According to Charles Merriam, vice president of the NRPB, "[I]t should be the declared policy of the United States government, supplementing the work of private agencies as a final guarantor if all else failed, to underwrite full employment for employables. . . ." That idea launched what Merriam and the NRPB dubbed "A New Bill of Rights." FDR would call it his Economic Bill of Rights. Included was a right to a job "with fair pay and working conditions," "equal access to education for all, equal access to health and nutrition for all, and wholesome housing conditions for all."


New Bill of Rights

FDR viewed this Economic Bill of Rights as his tool for guaranteeing employment for veterans (and others) after World War II. But it was more than a mere jobs ploy; it had the potential to transform American society. The first Bill of Rights, which became part of the Constitution, emphasized free speech, freedom of the press, and freedom of religion and assembly. They were freedoms from government interference. The right to speak freely imposes no obligation on anyone else to provide the means of communication. Moreover, others can listen or leave as they see fit.

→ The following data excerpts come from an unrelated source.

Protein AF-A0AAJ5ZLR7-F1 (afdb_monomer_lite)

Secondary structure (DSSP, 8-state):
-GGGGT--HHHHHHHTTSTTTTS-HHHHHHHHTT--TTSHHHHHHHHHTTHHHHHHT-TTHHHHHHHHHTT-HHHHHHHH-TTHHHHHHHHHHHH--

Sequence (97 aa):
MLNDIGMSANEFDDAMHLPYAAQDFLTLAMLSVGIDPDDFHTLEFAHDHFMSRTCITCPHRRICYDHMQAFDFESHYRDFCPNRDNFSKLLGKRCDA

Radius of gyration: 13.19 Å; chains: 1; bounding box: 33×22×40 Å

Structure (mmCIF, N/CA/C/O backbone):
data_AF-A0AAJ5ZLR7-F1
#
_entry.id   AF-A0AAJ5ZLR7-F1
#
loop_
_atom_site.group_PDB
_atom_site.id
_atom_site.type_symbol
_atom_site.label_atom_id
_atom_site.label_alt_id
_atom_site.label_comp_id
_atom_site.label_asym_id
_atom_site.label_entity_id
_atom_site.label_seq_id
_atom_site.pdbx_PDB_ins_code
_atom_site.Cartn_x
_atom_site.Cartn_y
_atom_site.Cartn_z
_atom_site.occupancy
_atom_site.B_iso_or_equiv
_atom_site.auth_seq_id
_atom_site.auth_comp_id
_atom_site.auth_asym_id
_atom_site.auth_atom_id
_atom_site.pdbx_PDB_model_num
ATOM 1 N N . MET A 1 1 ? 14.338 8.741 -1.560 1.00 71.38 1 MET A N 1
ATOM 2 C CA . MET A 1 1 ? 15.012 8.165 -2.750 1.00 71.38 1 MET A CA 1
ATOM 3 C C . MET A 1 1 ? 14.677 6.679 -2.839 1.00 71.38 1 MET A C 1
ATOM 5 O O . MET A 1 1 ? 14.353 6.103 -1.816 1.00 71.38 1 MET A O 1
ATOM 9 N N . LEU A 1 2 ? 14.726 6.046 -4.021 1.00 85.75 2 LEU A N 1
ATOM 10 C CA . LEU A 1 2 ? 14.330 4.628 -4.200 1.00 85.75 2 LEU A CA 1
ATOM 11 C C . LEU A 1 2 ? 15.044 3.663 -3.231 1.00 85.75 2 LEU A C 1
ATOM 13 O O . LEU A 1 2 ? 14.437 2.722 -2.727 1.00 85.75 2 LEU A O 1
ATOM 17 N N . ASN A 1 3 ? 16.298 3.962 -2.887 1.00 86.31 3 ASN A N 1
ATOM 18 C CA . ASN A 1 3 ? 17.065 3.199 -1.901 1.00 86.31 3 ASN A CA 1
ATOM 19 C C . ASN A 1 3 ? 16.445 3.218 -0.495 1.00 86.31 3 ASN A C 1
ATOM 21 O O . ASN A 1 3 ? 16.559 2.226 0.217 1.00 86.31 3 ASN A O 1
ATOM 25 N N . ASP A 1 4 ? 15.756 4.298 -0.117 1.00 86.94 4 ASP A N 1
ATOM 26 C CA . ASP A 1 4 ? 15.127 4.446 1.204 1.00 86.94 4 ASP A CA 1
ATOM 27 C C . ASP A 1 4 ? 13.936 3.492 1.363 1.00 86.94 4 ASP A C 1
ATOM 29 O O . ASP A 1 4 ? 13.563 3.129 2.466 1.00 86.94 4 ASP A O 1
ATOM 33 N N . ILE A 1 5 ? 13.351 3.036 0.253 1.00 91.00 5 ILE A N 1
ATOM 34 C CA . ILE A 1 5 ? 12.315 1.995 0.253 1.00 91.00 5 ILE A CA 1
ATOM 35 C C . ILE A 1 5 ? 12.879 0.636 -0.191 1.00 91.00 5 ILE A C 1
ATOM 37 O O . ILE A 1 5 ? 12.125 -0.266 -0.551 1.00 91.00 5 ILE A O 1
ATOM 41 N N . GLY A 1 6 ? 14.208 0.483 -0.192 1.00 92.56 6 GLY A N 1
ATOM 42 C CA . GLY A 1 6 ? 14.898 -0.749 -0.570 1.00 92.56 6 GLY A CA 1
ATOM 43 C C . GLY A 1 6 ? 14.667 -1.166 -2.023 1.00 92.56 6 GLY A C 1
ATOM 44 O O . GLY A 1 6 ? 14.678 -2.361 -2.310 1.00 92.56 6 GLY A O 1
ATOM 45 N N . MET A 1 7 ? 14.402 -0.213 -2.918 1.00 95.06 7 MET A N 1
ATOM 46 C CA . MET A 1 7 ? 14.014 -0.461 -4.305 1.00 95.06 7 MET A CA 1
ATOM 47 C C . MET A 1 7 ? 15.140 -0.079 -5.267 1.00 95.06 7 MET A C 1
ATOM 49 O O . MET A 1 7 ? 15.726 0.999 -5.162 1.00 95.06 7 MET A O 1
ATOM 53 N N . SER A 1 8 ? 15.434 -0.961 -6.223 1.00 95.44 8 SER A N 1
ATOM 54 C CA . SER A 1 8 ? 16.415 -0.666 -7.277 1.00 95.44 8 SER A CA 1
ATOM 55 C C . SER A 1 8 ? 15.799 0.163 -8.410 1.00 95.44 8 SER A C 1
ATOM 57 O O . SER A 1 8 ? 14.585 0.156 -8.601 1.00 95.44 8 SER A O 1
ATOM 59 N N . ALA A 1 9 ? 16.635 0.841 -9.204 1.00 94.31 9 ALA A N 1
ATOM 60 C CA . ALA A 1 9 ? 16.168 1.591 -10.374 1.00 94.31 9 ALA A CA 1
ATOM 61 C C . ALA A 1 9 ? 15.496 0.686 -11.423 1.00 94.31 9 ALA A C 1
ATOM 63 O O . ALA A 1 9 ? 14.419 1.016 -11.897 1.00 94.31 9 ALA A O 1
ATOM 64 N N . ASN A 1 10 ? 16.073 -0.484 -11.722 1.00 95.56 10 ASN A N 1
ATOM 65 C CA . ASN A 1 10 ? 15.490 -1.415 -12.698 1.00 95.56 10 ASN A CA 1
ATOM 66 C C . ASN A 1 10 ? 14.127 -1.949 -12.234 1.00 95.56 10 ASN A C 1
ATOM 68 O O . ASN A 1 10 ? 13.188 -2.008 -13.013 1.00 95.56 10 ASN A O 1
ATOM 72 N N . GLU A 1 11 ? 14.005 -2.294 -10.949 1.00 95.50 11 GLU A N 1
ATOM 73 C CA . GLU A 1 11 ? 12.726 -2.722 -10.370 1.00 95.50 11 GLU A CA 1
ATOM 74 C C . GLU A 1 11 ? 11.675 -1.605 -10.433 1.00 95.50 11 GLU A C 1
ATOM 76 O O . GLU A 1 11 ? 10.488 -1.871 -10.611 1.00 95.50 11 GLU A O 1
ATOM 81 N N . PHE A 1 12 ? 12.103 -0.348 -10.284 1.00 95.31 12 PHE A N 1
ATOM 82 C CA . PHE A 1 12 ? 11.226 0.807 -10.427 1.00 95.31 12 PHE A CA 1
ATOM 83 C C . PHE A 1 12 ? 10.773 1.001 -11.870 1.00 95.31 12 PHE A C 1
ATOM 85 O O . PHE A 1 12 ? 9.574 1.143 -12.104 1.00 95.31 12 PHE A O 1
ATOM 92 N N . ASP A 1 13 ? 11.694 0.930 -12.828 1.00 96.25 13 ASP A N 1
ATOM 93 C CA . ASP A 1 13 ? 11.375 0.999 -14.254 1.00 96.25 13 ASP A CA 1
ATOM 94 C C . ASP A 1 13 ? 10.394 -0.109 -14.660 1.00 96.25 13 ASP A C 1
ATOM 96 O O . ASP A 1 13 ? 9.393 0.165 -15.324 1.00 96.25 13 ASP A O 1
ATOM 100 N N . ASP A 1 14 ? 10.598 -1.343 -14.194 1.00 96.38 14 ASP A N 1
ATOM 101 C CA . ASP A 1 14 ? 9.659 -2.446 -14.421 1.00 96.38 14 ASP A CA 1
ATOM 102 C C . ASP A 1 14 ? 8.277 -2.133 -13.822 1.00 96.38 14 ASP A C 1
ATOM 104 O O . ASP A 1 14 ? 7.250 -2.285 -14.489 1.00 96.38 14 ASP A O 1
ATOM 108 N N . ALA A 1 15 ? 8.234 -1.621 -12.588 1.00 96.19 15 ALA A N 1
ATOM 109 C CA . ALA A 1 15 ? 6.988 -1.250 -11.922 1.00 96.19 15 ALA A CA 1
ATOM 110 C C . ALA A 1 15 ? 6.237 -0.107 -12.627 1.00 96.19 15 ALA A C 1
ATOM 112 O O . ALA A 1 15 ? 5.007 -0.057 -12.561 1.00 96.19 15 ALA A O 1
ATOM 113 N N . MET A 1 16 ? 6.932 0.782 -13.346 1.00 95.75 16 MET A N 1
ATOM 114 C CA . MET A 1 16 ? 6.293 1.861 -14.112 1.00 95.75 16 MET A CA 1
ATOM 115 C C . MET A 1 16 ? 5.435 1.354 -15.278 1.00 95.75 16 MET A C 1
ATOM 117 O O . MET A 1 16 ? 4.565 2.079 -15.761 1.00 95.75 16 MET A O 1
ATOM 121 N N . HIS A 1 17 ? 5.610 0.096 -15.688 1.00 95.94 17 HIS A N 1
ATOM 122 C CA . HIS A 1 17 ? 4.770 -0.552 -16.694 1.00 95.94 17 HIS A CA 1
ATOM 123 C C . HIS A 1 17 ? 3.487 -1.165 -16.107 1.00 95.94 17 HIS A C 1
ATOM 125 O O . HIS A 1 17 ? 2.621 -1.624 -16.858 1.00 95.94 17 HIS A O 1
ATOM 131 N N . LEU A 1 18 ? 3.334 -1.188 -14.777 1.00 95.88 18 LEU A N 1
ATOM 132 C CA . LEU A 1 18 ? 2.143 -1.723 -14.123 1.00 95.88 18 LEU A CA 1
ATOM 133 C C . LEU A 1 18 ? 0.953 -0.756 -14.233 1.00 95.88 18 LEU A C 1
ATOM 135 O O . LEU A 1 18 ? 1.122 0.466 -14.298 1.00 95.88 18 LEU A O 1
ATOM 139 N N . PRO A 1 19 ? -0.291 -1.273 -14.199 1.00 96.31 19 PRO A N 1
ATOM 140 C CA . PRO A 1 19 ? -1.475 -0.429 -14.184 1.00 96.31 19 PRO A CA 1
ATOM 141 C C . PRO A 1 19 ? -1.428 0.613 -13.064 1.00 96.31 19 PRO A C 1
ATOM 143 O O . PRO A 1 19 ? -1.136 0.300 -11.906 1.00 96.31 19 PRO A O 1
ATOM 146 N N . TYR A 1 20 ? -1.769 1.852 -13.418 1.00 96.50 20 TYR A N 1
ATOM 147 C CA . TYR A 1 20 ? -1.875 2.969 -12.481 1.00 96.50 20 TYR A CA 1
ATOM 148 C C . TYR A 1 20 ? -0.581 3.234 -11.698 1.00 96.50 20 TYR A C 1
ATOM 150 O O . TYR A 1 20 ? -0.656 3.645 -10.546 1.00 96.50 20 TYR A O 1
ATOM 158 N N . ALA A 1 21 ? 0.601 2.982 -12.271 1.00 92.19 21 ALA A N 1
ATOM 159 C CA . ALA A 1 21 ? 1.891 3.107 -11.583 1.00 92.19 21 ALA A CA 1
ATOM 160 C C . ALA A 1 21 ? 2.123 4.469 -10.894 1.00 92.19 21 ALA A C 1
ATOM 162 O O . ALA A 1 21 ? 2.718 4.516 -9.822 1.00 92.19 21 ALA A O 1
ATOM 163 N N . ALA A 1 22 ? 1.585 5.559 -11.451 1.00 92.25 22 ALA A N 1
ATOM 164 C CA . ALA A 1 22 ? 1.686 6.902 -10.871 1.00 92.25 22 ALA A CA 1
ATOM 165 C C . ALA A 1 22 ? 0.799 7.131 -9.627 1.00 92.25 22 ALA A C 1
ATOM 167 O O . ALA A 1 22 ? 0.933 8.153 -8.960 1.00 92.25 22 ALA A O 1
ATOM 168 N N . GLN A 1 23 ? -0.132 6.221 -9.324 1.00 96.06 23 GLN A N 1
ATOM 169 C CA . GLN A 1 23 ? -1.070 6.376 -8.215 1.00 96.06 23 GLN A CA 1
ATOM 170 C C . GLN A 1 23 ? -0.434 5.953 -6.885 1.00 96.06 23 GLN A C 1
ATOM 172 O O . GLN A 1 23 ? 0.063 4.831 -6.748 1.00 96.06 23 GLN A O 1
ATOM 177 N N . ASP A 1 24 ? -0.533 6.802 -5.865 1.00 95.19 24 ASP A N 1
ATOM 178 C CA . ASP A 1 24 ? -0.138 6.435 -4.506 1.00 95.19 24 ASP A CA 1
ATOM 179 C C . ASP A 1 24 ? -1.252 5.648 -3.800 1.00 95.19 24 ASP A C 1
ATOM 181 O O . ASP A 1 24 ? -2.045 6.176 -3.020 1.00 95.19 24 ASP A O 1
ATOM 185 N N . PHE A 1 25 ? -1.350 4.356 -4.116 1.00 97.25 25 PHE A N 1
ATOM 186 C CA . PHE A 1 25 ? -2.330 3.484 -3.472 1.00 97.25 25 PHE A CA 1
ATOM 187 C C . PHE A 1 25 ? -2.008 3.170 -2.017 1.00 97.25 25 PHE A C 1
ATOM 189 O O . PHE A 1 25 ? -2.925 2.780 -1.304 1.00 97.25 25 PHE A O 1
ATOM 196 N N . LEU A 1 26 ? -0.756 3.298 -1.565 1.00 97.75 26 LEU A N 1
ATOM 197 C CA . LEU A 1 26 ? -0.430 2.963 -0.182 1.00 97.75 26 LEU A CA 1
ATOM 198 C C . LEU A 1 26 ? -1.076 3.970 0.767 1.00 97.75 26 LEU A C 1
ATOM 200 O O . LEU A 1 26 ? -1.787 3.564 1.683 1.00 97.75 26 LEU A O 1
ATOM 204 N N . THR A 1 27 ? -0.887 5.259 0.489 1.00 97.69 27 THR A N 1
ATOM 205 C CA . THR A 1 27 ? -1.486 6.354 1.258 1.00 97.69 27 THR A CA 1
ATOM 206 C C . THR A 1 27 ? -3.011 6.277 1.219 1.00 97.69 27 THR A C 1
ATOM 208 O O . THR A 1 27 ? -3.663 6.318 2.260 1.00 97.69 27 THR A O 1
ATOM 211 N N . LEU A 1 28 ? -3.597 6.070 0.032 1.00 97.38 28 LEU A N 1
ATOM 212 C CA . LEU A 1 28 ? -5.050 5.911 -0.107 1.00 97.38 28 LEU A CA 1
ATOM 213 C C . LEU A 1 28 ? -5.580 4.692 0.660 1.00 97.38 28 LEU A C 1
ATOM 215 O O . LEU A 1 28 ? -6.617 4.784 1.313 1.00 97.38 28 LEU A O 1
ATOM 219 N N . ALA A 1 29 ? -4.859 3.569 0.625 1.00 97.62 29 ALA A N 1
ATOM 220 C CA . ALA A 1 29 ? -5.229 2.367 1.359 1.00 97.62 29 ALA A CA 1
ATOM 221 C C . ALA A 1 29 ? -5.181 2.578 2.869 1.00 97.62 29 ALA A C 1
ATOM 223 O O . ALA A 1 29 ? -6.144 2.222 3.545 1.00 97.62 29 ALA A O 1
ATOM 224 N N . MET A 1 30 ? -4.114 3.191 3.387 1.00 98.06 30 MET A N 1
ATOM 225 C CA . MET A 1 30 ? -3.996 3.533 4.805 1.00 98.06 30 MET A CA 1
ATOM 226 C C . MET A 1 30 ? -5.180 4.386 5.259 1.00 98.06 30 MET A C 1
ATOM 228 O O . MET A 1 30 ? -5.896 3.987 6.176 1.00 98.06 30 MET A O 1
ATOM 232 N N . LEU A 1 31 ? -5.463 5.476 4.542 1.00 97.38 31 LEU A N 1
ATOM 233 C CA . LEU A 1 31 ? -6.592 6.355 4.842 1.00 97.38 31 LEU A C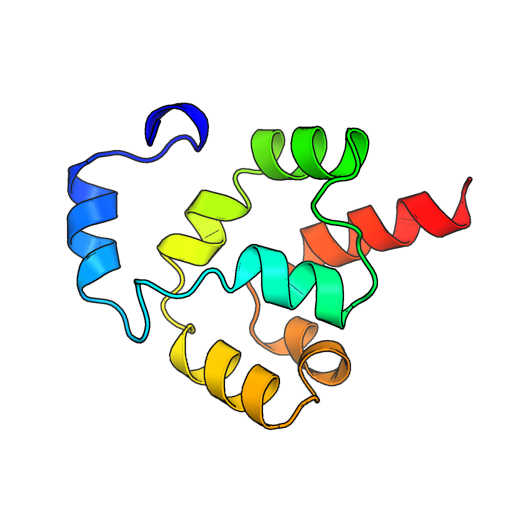A 1
ATOM 234 C C . LEU A 1 31 ? -7.931 5.609 4.801 1.00 97.38 31 LEU A C 1
ATOM 236 O O . LEU A 1 31 ? -8.751 5.775 5.702 1.00 97.38 31 LEU A O 1
ATOM 240 N N . SER A 1 32 ? -8.142 4.750 3.798 1.00 96.62 32 SER A N 1
ATOM 241 C CA . SER A 1 32 ? -9.397 4.0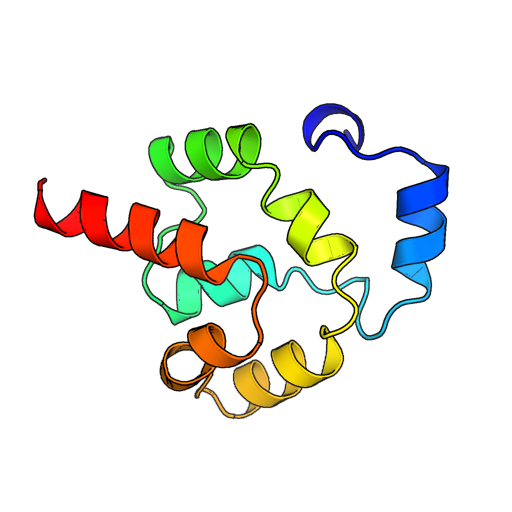02 3.637 1.00 96.62 32 SER A CA 1
ATOM 242 C C . SER A 1 32 ? -9.689 3.022 4.776 1.00 96.62 32 SER A C 1
ATOM 244 O O . SER A 1 32 ? -10.851 2.738 5.035 1.00 96.62 32 SER A O 1
ATOM 246 N N . VAL A 1 33 ? -8.657 2.534 5.476 1.00 95.62 33 VAL A N 1
ATOM 247 C CA . VAL A 1 33 ? -8.803 1.661 6.655 1.00 95.62 33 VAL A CA 1
ATOM 248 C C . VAL A 1 33 ? -8.600 2.419 7.972 1.00 95.62 33 VAL A C 1
ATOM 250 O O . VAL A 1 33 ? -8.519 1.817 9.040 1.00 95.62 33 VAL A O 1
ATOM 253 N N . GLY A 1 34 ? -8.498 3.750 7.915 1.00 96.00 34 GLY A N 1
ATOM 254 C CA . GLY A 1 34 ? -8.362 4.626 9.077 1.00 96.00 34 GLY A CA 1
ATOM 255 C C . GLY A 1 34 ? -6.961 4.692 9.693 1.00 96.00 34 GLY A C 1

But a right to a job, a house, or medical care imposes an obligation on others to pay for those things. The NRPB implied that the taxpayers as a group had a duty to provide the revenue to pay for the medical care, the houses, the education, and the jobs that millions of Americans would be demanding if the new bill of rights became law. In practical terms this meant that, say, a polio victim's right to a wheelchair properly diminished all taxpayers' rights to keep the income they had earned. In other words, the rights announced in the Economic Bill of Rights contradicted the property rights promised to Americans in their Declaration of Independence and in the Constitution.

FDR promoted his Economic Bill of Rights in his State of the Union message in 1944, but he died before the war ended. Shortly before his death, Senator James Murray (D-Mont.) introduced a full-employment bill into the Senate for discussion. The bill committed the government in a general way to provide jobs if unemployment became too high. Many leading Democrats and economists supported Murray's bill. "In this session of Congress," The New Republic reported, "one of the first bills to be introduced will no doubt be the full employment bill of 1945, designed to carry out item number one in the Economic Bill of Rights." The Nation joined The New Republic in endorsing the full-employment bill. "Mr. Roosevelt's program," it concluded, "is squarely based on the best economic authority available. It is entirely consistent with the economic doctrines of the distinguished British economist Lord Keynes."

On September 6, 1945, President Harry Truman gave a major speech in which he supported the Economic Bill of Rights, especially a full-employment bill. Most congressmen, however, rejected both. Rep. Harold Knutson (R-Minn.) said, "Nobody knows what the President's full employment bill will cost American taxpayers, but the aggregate will be enormous."

Instead, Knutson and many other congressmen favored cutting tax rates and slashing the size of government as the best measure to restore economic growth. Senator Albert Hawkes (R-N.J.) even argued that "the repeal of the excess-profits tax, in my opinion, may raise more revenue for the United States than would be raised if it were retained." Hawkes proved to be prophetic. After vigorous debate Congress scrapped the Economic Bill of Rights and cut tax rates instead. American business then expanded, revenues to the Treasury increased to balance the federal budget, and unemployment was only 3.9 percent in 1946 and 1947. The Great Depression was over.